I don't, because limerence isn't the only form of affectionate bonding, albeit you can't maintain the same degree of emotional intensity in the face of what becomes the mundane.


----------



## Nicholasjh1 (Feb 6, 2018)

dizzycactus said:


> It's not, it's a feeling, e.g. google defines it as "a strong feeling of affection"
> 
> 
> 
> ...


* I haven't realized it yet.


In all seriousness the OP is correct. For me it came late in life, Learning to be loving, stay vulnerable, and see the other person as a possibility rather then the "mundane". The minute you start thinking you KNOW the other person is the minute love starts to slip away.


----------



## dizzycactus (Sep 9, 2012)

Nicholasjh1 said:


> * I haven't realized it yet.
> 
> 
> In all seriousness the OP is correct. For me it came late in life, Learning to be loving, stay vulnerable, and see the other person as a possibility rather then the "mundane". The minute you start thinking you KNOW the other person is the minute love starts to slip away.


Then you chose to perform a set of behaviours, you didn't choose to have an emotion


----------



## Mrblack (Jul 9, 2017)

This isn’t generation related.✋


----------



## BenevolentBitterBleeding (Mar 16, 2015)

_Too late too soon._


----------



## Millenium_01 (Mar 5, 2018)

dizzycactus said:


> It's not, it's a feeling, e.g. google defines it as "a strong feeling of affection"
> 
> 
> 
> ...


Eh, I disagree. 

Love isn't solely a feeling. You can _fall_ in love and be infatuated but that's different from* love* itself.
I've always believed love is a strong and deep connection between two people; not some fleeting emotion that's bound to come and go with the passing of time. 

That's just my two-cents.


----------



## Mrblack (Jul 9, 2017)

BenevolentBitterBleeding said:


> _Too late too soon._


How did you put gif on your profile? every time I do this it becomes a normal image


----------



## Daiz (Jan 4, 2017)

Around 22. I've always believed this but it's only in the last few years that I've really had to seriously engage with the concept in my relationship.


----------



## Handsome Dyke (Oct 4, 2012)

OldAlaskan said:


> About how old were you when you learned that "love is a choice"

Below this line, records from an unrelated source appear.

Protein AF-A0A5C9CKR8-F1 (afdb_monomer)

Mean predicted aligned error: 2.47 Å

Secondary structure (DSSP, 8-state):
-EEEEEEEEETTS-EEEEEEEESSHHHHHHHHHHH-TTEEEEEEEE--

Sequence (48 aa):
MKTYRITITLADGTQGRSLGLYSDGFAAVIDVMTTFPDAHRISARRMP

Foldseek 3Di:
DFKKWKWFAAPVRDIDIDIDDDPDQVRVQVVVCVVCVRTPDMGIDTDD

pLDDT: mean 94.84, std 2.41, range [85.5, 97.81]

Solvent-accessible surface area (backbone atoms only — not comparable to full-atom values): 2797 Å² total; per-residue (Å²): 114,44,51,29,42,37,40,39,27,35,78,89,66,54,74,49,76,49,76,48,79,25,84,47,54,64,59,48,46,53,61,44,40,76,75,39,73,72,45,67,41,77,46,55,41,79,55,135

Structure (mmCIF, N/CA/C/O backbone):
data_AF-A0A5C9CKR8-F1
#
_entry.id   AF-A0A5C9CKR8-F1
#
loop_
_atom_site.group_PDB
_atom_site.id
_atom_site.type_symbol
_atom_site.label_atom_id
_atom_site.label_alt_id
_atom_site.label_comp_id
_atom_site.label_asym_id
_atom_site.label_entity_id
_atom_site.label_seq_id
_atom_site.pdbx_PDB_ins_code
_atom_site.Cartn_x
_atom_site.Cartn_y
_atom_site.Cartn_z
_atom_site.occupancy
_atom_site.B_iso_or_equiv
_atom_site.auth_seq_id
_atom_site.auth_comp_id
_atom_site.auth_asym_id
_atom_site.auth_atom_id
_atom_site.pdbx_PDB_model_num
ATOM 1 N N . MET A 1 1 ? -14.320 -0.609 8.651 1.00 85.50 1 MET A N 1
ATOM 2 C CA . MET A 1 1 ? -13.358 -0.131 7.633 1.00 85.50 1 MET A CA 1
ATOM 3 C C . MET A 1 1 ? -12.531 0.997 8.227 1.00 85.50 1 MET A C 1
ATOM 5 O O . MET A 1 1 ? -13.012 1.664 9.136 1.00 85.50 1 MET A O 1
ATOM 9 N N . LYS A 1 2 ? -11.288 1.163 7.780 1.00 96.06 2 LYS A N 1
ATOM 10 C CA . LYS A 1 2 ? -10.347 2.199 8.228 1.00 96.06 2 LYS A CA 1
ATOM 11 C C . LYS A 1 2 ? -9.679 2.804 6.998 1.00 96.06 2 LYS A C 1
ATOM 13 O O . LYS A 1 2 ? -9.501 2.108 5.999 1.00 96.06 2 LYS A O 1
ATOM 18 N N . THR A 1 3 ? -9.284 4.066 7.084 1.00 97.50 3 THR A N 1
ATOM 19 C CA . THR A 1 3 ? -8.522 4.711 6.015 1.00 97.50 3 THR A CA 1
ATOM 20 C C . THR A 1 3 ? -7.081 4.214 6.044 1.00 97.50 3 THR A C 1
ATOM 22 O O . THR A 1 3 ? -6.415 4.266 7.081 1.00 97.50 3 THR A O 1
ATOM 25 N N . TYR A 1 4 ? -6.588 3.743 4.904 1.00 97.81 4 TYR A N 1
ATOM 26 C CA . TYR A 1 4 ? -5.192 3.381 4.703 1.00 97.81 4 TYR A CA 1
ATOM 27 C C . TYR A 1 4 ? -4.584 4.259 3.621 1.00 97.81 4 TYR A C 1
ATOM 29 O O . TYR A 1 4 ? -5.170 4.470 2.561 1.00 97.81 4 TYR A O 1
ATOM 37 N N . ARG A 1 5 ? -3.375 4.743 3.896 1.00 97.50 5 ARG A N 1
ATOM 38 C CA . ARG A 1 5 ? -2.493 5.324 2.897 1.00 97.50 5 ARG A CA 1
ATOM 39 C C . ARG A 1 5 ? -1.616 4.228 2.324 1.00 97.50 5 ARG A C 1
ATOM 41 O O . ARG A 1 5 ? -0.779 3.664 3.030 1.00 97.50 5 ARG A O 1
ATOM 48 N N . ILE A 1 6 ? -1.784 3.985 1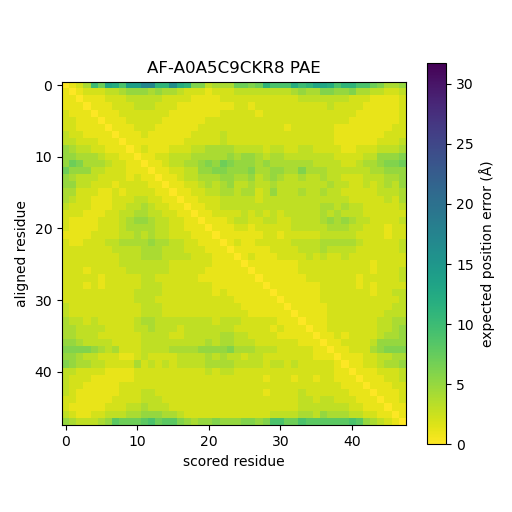.038 1.00 97.25 6 ILE A N 1
ATOM 49 C CA . ILE A 1 6 ? -0.968 3.069 0.260 1.00 97.25 6 ILE A CA 1
ATOM 50 C C . ILE A 1 6 ? 0.154 3.872 -0.393 1.00 97.25 6 ILE A C 1
ATOM 52 O O . ILE A 1 6 ? -0.066 4.955 -0.936 1.00 97.25 6 ILE A O 1
ATOM 56 N N . THR A 1 7 ? 1.371 3.348 -0.329 1.00 97.50 7 THR A N 1
AT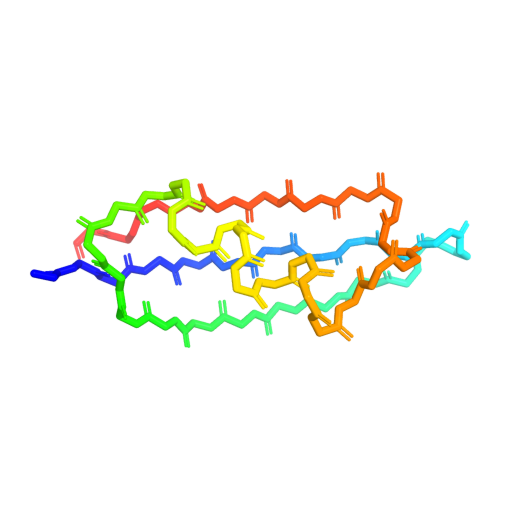OM 57 C CA . THR A 1 7 ? 2.504 3.820 -1.128 1.00 97.50 7 THR A CA 1
ATOM 58 C C . THR A 1 7 ? 3.001 2.668 -1.984 1.00 97.50 7 THR A C 1
ATOM 60 O O . THR A 1 7 ? 3.242 1.578 -1.469 1.00 97.50 7 THR A O 1
ATOM 63 N N . ILE A 1 8 ? 3.143 2.930 -3.276 1.00 97.06 8 ILE A N 1
ATOM 64 C CA . ILE A 1 8 ? 3.561 1.977 -4.302 1.00 97.06 8 ILE A CA 1
ATOM 65 C C . ILE A 1 8 ? 4.896 2.472 -4.836 1.00 97.06 8 ILE A C 1
ATOM 67 O O . ILE A 1 8 ? 5.054 3.666 -5.080 1.00 97.06 8 ILE A O 1
ATOM 71 N N . THR A 1 9 ? 5.858 1.579 -4.997 1.00 96.81 9 THR A N 1
ATOM 72 C CA . THR A 1 9 ? 7.133 1.851 -5.660 1.00 96.81 9 THR A CA 1
ATOM 73 C C . THR A 1 9 ? 7.292 0.849 -6.789 1.00 96.81 9 THR A C 1
ATOM 75 O O . THR A 1 9 ? 7.235 -0.357 -6.550 1.00 96.81 9 THR A O 1
ATOM 78 N N . LEU A 1 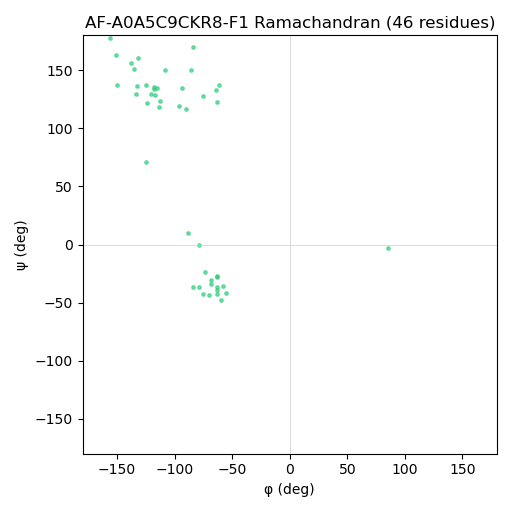10 ? 7.449 1.352 -8.008 1.00 94.12 10 LEU A N 1
ATOM 79 C CA . LEU A 1 10 ? 7.684 0.552 -9.205 1.00 94.12 10 LEU A CA 1
ATOM 80 C C . LEU A 1 10 ? 9.178 0.222 -9.347 1.00 94.12 10 LEU A C 1
ATOM 82 O O . LEU A 1 10 ? 10.016 0.747 -8.611 1.00 94.12 10 LEU A O 1
ATOM 86 N N . ALA A 1 11 ? 9.511 -0.675 -10.275 1.00 91.94 11 ALA A N 1
ATOM 87 C CA . ALA A 1 11 ? 10.882 -1.144 -10.491 1.00 91.94 11 ALA A CA 1
ATOM 88 C C . ALA A 1 11 ? 11.855 -0.040 -10.951 1.00 91.94 11 ALA A C 1
ATOM 90 O O . ALA A 1 11 ? 13.043 -0.105 -10.651 1.00 91.94 11 ALA A O 1
ATOM 91 N N . ASP A 1 12 ? 11.352 0.991 -11.629 1.00 92.88 12 ASP A N 1
ATOM 92 C CA . ASP A 1 12 ? 12.110 2.178 -12.048 1.00 92.88 12 ASP A CA 1
ATOM 93 C C . ASP A 1 12 ? 12.318 3.201 -10.909 1.00 92.88 12 ASP A C 1
ATOM 95 O O . ASP A 1 12 ? 12.941 4.243 -11.104 1.00 92.88 12 ASP A O 1
ATOM 99 N N . GLY A 1 13 ? 11.796 2.915 -9.711 1.00 90.38 13 GLY A N 1
ATOM 100 C CA . GLY A 1 13 ? 11.841 3.800 -8.551 1.00 90.38 13 GLY A CA 1
ATOM 101 C C . GLY A 1 13 ? 10.709 4.829 -8.494 1.00 90.38 13 GLY A C 1
ATOM 102 O O . GLY A 1 13 ? 10.599 5.542 -7.491 1.00 90.38 13 GLY A O 1
ATOM 103 N N . THR A 1 14 ? 9.834 4.888 -9.503 1.00 94.25 14 THR A N 1
ATOM 104 C CA . THR A 1 14 ? 8.664 5.771 -9.507 1.00 94.25 14 THR A CA 1
ATOM 105 C C . THR A 1 14 ? 7.735 5.419 -8.347 1.00 94.25 14 THR A C 1
ATOM 107 O O . THR A 1 14 ? 7.483 4.246 -8.056 1.00 94.25 14 THR A O 1
ATOM 110 N N . GLN A 1 15 ? 7.215 6.442 -7.659 1.00 95.25 15 GLN A N 1
ATOM 111 C CA . GLN A 1 15 ? 6.345 6.261 -6.498 1.00 95.25 15 GLN A CA 1
ATOM 112 C C . GLN A 1 15 ? 4.940 6.814 -6.718 1.00 95.25 15 GLN A C 1
ATOM 114 O O . GLN A 1 15 ? 4.761 7.985 -7.041 1.00 95.25 15 GLN A O 1
ATOM 119 N N . GLY A 1 16 ? 3.941 5.978 -6.436 1.00 94.31 16 GLY A N 1
ATOM 120 C CA . GLY A 1 16 ? 2.530 6.345 -6.369 1.00 94.31 16 GLY A CA 1
ATOM 121 C C . GLY A 1 16 ? 2.023 6.347 -4.928 1.00 94.31 16 GLY A C 1
ATOM 122 O O . GLY A 1 16 ? 2.505 5.596 -4.076 1.00 94.31 16 GLY A O 1
ATOM 123 N N . ARG A 1 17 ? 1.040 7.199 -4.628 1.00 95.19 17 ARG A N 1
ATOM 124 C CA . ARG A 1 17 ? 0.369 7.235 -3.322 1.00 95.19 17 ARG A CA 1
ATOM 125 C C . ARG A 1 17 ? -1.136 7.279 -3.521 1.00 95.19 17 ARG A C 1
ATOM 127 O O . ARG A 1 17 ? -1.614 8.049 -4.344 1.00 95.19 17 ARG A O 1
ATOM 134 N N . SER A 1 18 ? -1.856 6.490 -2.734 1.00 94.06 18 SER A N 1
ATOM 135 C CA . SER A 1 18 ? -3.318 6.450 -2.745 1.00 94.06 18 SER A CA 1
ATOM 136 C C . SER A 1 18 ? -3.874 6.379 -1.324 1.00 94.06 18 SER A C 1
ATOM 138 O O . SER A 1 18 ? -3.184 5.952 -0.393 1.00 94.06 18 SER A O 1
ATOM 140 N N . LEU A 1 19 ? -5.116 6.826 -1.151 1.00 95.81 19 LEU A N 1
ATOM 141 C CA . LEU A 1 19 ? -5.897 6.678 0.073 1.00 95.81 19 LEU A CA 1
ATOM 142 C C . LEU A 1 19 ? -7.137 5.850 -0.251 1.00 95.81 19 LEU A C 1
ATOM 144 O O . LEU A 1 19 ? -7.827 6.135 -1.224 1.00 95.81 19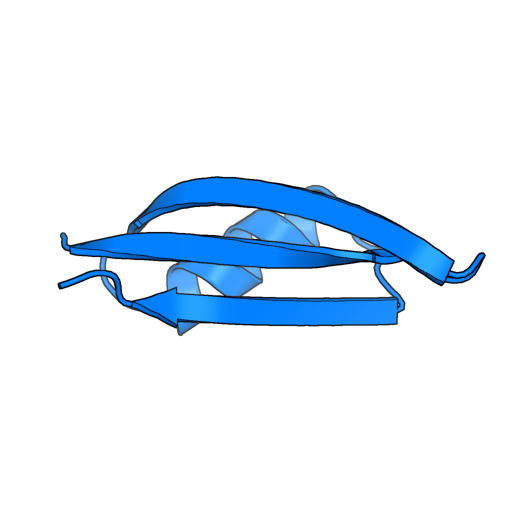 LEU A O 1
ATOM 148 N N . GLY A 1 20 ? -7.440 4.866 0.590 1.00 94.56 20 GLY A N 1
ATOM 149 C CA . GLY A 1 20 ? -8.645 4.056 0.440 1.00 94.56 20 GLY A CA 1
ATOM 150 C C . GLY A 1 20 ? -9.169 3.532 1.771 1.00 94.56 20 GLY A C 1
ATOM 151 O O . GLY A 1 20 ? -8.470 3.550 2.790 1.00 94.56 20 GLY A O 1
ATOM 152 N N . LEU A 1 21 ? -10.425 3.091 1.762 1.00 97.06 21 LEU A N 1
ATOM 153 C CA . LEU A 1 21 ? -11.084 2.468 2.905 1.00 97.06 21 LEU A CA 1
ATOM 154 C C . LEU A 1 21 ? -10.985 0.950 2.781 1.00 97.06 21 LEU A C 1
ATOM 156 O O . LEU A 1 21 ? -11.528 0.368 1.850 1.00 97.06 21 LEU A O 1
ATOM 160 N N . TYR A 1 22 ? -10.343 0.314 3.757 1.00 96.38 22 TYR A N 1
ATOM 161 C CA . TYR A 1 22 ? -10.135 -1.135 3.767 1.00 96.38 22 TYR A CA 1
ATOM 162 C C . TYR A 1 22 ? -10.521 -1.740 5.122 1.00 96.38 22 TYR A C 1
ATOM 164 O O . TYR A 1 22 ? -10.637 -1.033 6.133 1.00 96.38 22 TYR A O 1
ATOM 172 N N . SER A 1 23 ? -10.766 -3.052 5.165 1.00 96.69 23 SER A N 1
ATOM 173 C CA . SER A 1 23 ? -10.994 -3.787 6.421 1.00 96.69 23 SER A CA 1
ATOM 174 C C . SER A 1 23 ? -9.757 -3.741 7.321 1.00 96.69 23 SER A C 1
ATOM 176 O O . SER A 1 23 ? -9.857 -3.474 8.523 1.00 96.69 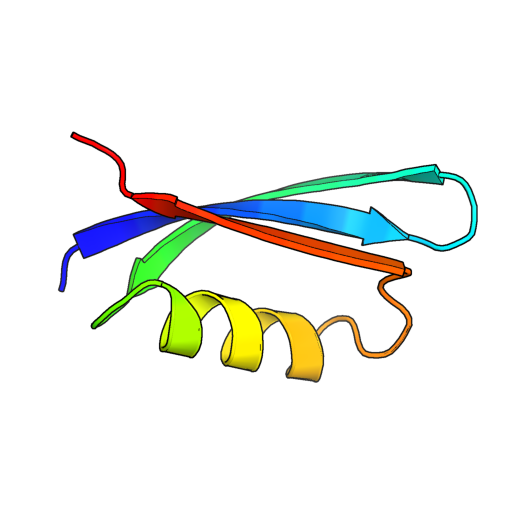23 SER A O 1
ATOM 178 N N . ASP A 1 24 ? -8.594 -3.926 6.705 1.00 95.75 24 ASP A N 1
ATOM 179 C CA . ASP A 1 24 ? -7.271 -3.992 7.306 1.00 95.75 24 ASP A CA 1
ATOM 180 C C . ASP A 1 24 ? -6.192 -3.633 6.262 1.00 95.75 24 ASP A C 1
ATOM 182 O O . ASP A 1 24 ? -6.488 -3.350 5.100 1.00 95.75 24 ASP A O 1
ATOM 186 N N . GLY A 1 25 ? -4.928 -3.602 6.691 1.00 93.12 25 GLY A N 1
ATOM 187 C CA . GLY A 1 25 ? -3.816 -3.228 5.815 1.00 93.12 25 GLY A CA 1
ATOM 188 C C . GLY A 1 25 ? -3.445 -4.304 4.796 1.00 93.12 25 GLY A C 1
ATOM 189 O O . GLY A 1 25 ? -2.882 -3.970 3.762 1.00 93.12 25 GLY A O 1
ATOM 190 N N . PHE A 1 26 ? -3.763 -5.572 5.057 1.00 95.81 26 PHE A N 1
ATOM 191 C CA . PHE A 1 26 ? -3.454 -6.671 4.147 1.00 95.81 26 PHE A CA 1
ATOM 192 C C . PHE A 1 26 ? -4.412 -6.666 2.953 1.00 95.81 26 PHE A C 1
ATOM 194 O O . PHE A 1 26 ? -3.963 -6.746 1.812 1.00 95.81 26 PHE A O 1
ATOM 201 N N . ALA A 1 27 ? -5.704 -6.437 3.205 1.00 95.81 27 ALA A N 1
ATOM 202 C CA . ALA A 1 27 ? -6.701 -6.198 2.167 1.00 95.81 27 ALA A CA 1
ATOM 203 C C . ALA A 1 27 ? -6.304 -5.026 1.253 1.00 95.81 27 ALA A C 1
ATOM 205 O O . ALA A 1 27 ? -6.406 -5.140 0.035 1.00 95.81 2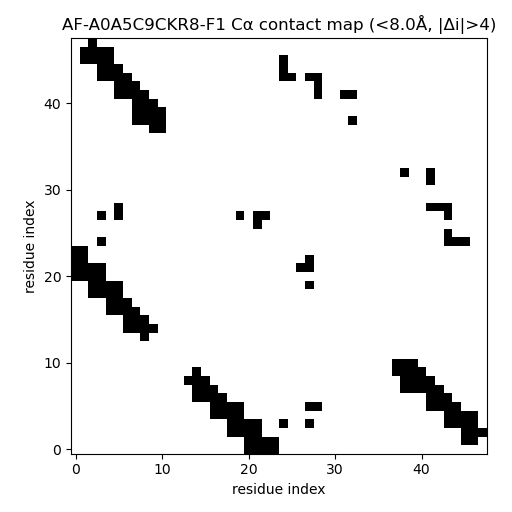7 ALA A O 1
ATOM 206 N N . ALA A 1 28 ? -5.775 -3.937 1.829 1.00 95.50 28 ALA A N 1
ATOM 207 C CA . ALA A 1 28 ? -5.264 -2.803 1.058 1.00 95.50 28 ALA A CA 1
ATOM 208 C C . ALA A 1 28 ? -4.071 -3.178 0.161 1.00 95.50 28 ALA A C 1
ATOM 210 O O . ALA A 1 28 ? -3.972 -2.701 -0.962 1.00 95.50 28 ALA A O 1
ATOM 211 N N . VAL A 1 29 ? -3.155 -4.026 0.641 1.00 95.50 29 VAL A N 1
ATOM 212 C CA . VAL A 1 29 ? -2.003 -4.478 -0.157 1.00 95.50 29 VAL A CA 1
ATOM 213 C C . VAL A 1 29 ? -2.440 -5.412 -1.286 1.00 95.50 29 VAL A C 1
ATOM 215 O O . VAL A 1 29 ? -1.970 -5.234 -2.405 1.00 95.50 29 VAL A O 1
ATOM 218 N N . ILE A 1 30 ? -3.344 -6.365 -1.028 1.00 95.50 30 ILE A N 1
ATOM 219 C CA . ILE A 1 30 ? -3.839 -7.302 -2.052 1.00 95.50 30 ILE A CA 1
ATOM 220 C C . ILE A 1 30 ? -4.510 -6.554 -3.206 1.00 95.50 30 ILE A C 1
ATOM 222 O O . ILE A 1 30 ? -4.184 -6.810 -4.360 1.00 95.50 30 ILE A O 1
ATOM 226 N N . ASP A 1 31 ? -5.401 -5.614 -2.895 1.00 94.81 31 ASP A N 1
ATOM 227 C CA . ASP A 1 31 ? -6.099 -4.786 -3.888 1.00 94.81 31 ASP A CA 1
ATOM 228 C C . ASP A 1 31 ? -5.125 -3.991 -4.779 1.00 94.81 31 ASP A C 1
ATOM 230 O O . ASP A 1 31 ? -5.303 -3.819 -5.984 1.00 94.81 31 ASP A O 1
ATOM 234 N N . VAL A 1 32 ? -4.022 -3.539 -4.192 1.00 94.31 32 VAL A N 1
ATOM 235 C CA . VAL A 1 32 ? -3.002 -2.781 -4.917 1.00 94.31 32 VAL A CA 1
ATOM 236 C C . VAL A 1 32 ? -2.113 -3.700 -5.748 1.00 94.31 32 VAL A C 1
ATOM 238 O O . VAL A 1 32 ? -1.738 -3.328 -6.856 1.00 94.31 32 VAL A O 1
ATOM 241 N N . MET A 1 33 ? -1.802 -4.901 -5.258 1.00 94.44 33 MET A N 1
ATOM 242 C CA . MET A 1 33 ? -1.041 -5.907 -6.005 1.00 94.44 33 MET A CA 1
ATOM 243 C C . MET A 1 33 ? -1.771 -6.377 -7.264 1.00 94.44 33 MET A C 1
ATOM 245 O O . MET A 1 33 ? -1.120 -6.624 -8.273 1.00 94.44 33 MET A O 1
ATOM 249 N N . THR A 1 34 ? -3.103 -6.499 -7.234 1.00 94.06 34 THR A N 1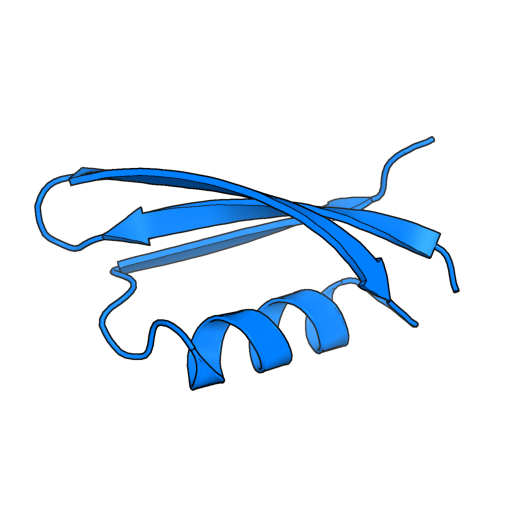
ATOM 250 C CA . THR A 1 34 ? -3.875 -6.875 -8.433 1.00 94.06 34 THR A CA 1
ATOM 251 C C . THR A 1 34 ? -3.850 -5.778 -9.494 1.00 94.06 34 THR A C 1
ATOM 253 O O . THR A 1 34 ? -3.889 -6.079 -10.683 1.00 94.06 34 THR A O 1
ATOM 256 N N . THR A 1 35 ? -3.750 -4.515 -9.073 1.00 92.38 35 THR A N 1
ATOM 257 C CA . THR A 1 35 ? -3.702 -3.354 -9.972 1.00 92.38 35 THR A CA 1
ATOM 258 C C . THR A 1 35 ? -2.285 -3.073 -10.485 1.00 92.38 35 THR A C 1
ATOM 260 O O . THR A 1 35 ? -2.106 -2.686 -11.636 1.00 92.38 35 THR A O 1
ATOM 263 N N . PHE A 1 36 ? -1.271 -3.273 -9.640 1.00 91.69 36 PHE A N 1
ATOM 264 C CA . PHE A 1 36 ? 0.142 -3.027 -9.934 1.00 91.69 36 PHE A CA 1
ATOM 265 C C . PHE A 1 36 ? 0.965 -4.299 -9.672 1.00 91.69 36 PHE A C 1
ATOM 267 O O . PHE A 1 36 ? 1.728 -4.342 -8.702 1.00 91.69 36 PHE A O 1
ATOM 274 N N . PRO A 1 37 ? 0.826 -5.340 -10.515 1.00 90.81 37 PRO A N 1
ATOM 275 C CA . PRO A 1 37 ? 1.526 -6.613 -10.321 1.00 90.81 37 PRO A CA 1
ATOM 276 C C . PRO A 1 37 ? 3.052 -6.465 -10.402 1.00 90.81 37 PRO A C 1
ATOM 278 O O . PRO A 1 37 ? 3.776 -7.201 -9.738 1.00 90.81 37 PRO A O 1
ATOM 281 N N . ASP A 1 38 ? 3.532 -5.464 -11.145 1.00 91.00 38 ASP A N 1
ATOM 282 C CA . ASP A 1 38 ? 4.958 -5.158 -11.316 1.00 91.00 38 ASP A CA 1
ATOM 283 C C . ASP A 1 38 ? 5.505 -4.198 -10.243 1.00 91.00 38 ASP A C 1
ATOM 285 O O . ASP A 1 38 ? 6.618 -3.672 -10.357 1.00 91.00 38 ASP A O 1
ATOM 289 N N . ALA A 1 39 ? 4.723 -3.910 -9.196 1.00 94.06 39 ALA A N 1
ATOM 290 C CA . ALA A 1 39 ? 5.191 -3.083 -8.098 1.00 94.06 39 ALA A CA 1
ATOM 291 C C . ALA A 1 39 ? 6.359 -3.770 -7.381 1.00 94.06 39 ALA A C 1
ATOM 293 O O . ALA A 1 39 ? 6.235 -4.858 -6.826 1.00 94.06 39 ALA A O 1
ATOM 294 N N . HIS A 1 40 ? 7.493 -3.079 -7.318 1.00 95.19 40 HIS A N 1
ATOM 295 C CA . HIS A 1 40 ? 8.660 -3.542 -6.579 1.00 95.19 40 HIS A CA 1
ATOM 296 C C . HIS A 1 40 ? 8.413 -3.541 -5.063 1.00 95.19 40 HIS A C 1
ATOM 298 O O . HIS A 1 40 ? 8.921 -4.392 -4.335 1.00 95.19 40 HIS A O 1
ATOM 304 N N . ARG A 1 41 ? 7.628 -2.576 -4.567 1.00 95.75 41 ARG A N 1
ATOM 305 C CA . ARG A 1 41 ? 7.264 -2.483 -3.150 1.00 95.75 41 ARG A CA 1
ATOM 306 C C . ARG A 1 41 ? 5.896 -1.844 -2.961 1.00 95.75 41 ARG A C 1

Why are you asking people when we "learned" an opinion.


----------



## Handsome Dyke (Oct 4, 2012)

Daiz said:


> ????
> 
> Feelings of love cannot exist 24/7. No feeling can. Over the course of time, they're going to ebb and flow. The "love is a decision" part is when you decide to stay through those ebbs.


Staying is not loving. It *might* be _the result_ of love, but it isn't love itself. Therefore the decision to stay is not a decision to love. Like someone else said, love is an emotion. Staying is not. People don't decide what their emotions are.


----------



## Mrblack (Jul 9, 2017)

May someone please move this thread to
Sex and Relationships this isn’t generational at all..


----------



## BenevolentBitterBleeding (Mar 16, 2015)

Mrblack said:


> How did you put gif on your profile? every time I do this it becomes a normal image


Like this!


----------



## The Poet (Oct 1, 2017)

To answer the question, I realized love takes sacrifices when I was in the 2nd/3rd grade and I moved, leaving behind my first crush. A part of me still loves her to this day, but I have moved on. I tried reconnecting with her both when I was little and when I was older. It ended badly. @Rventurelli


----------



## Rventurelli (Jan 7, 2018)

sinpin said:


> To answer the question, I realized love takes sacrifices when I was in the 2nd/3rd grade and I moved, leaving behind my first crush. A part of me still loves her to this day, but I have moved on. I tried reconnecting with her both when I was little and when I was older. It ended badly. @Rventurelli


?


----------



## Surreal Snake (Nov 17, 2009)

5 years old


----------



## The Poet (Oct 1, 2017)

Rventurelli said:


> ?


 you always seem to be comforting people who are down about love, in the romantic confession time thread. thought i could use that here. maybe not.


----------



## Rventurelli (Jan 7, 2018)

sinpin said:


> you always seem to be comforting people who are down about love, in the romantic confession time thread. thought i could use that here. maybe not.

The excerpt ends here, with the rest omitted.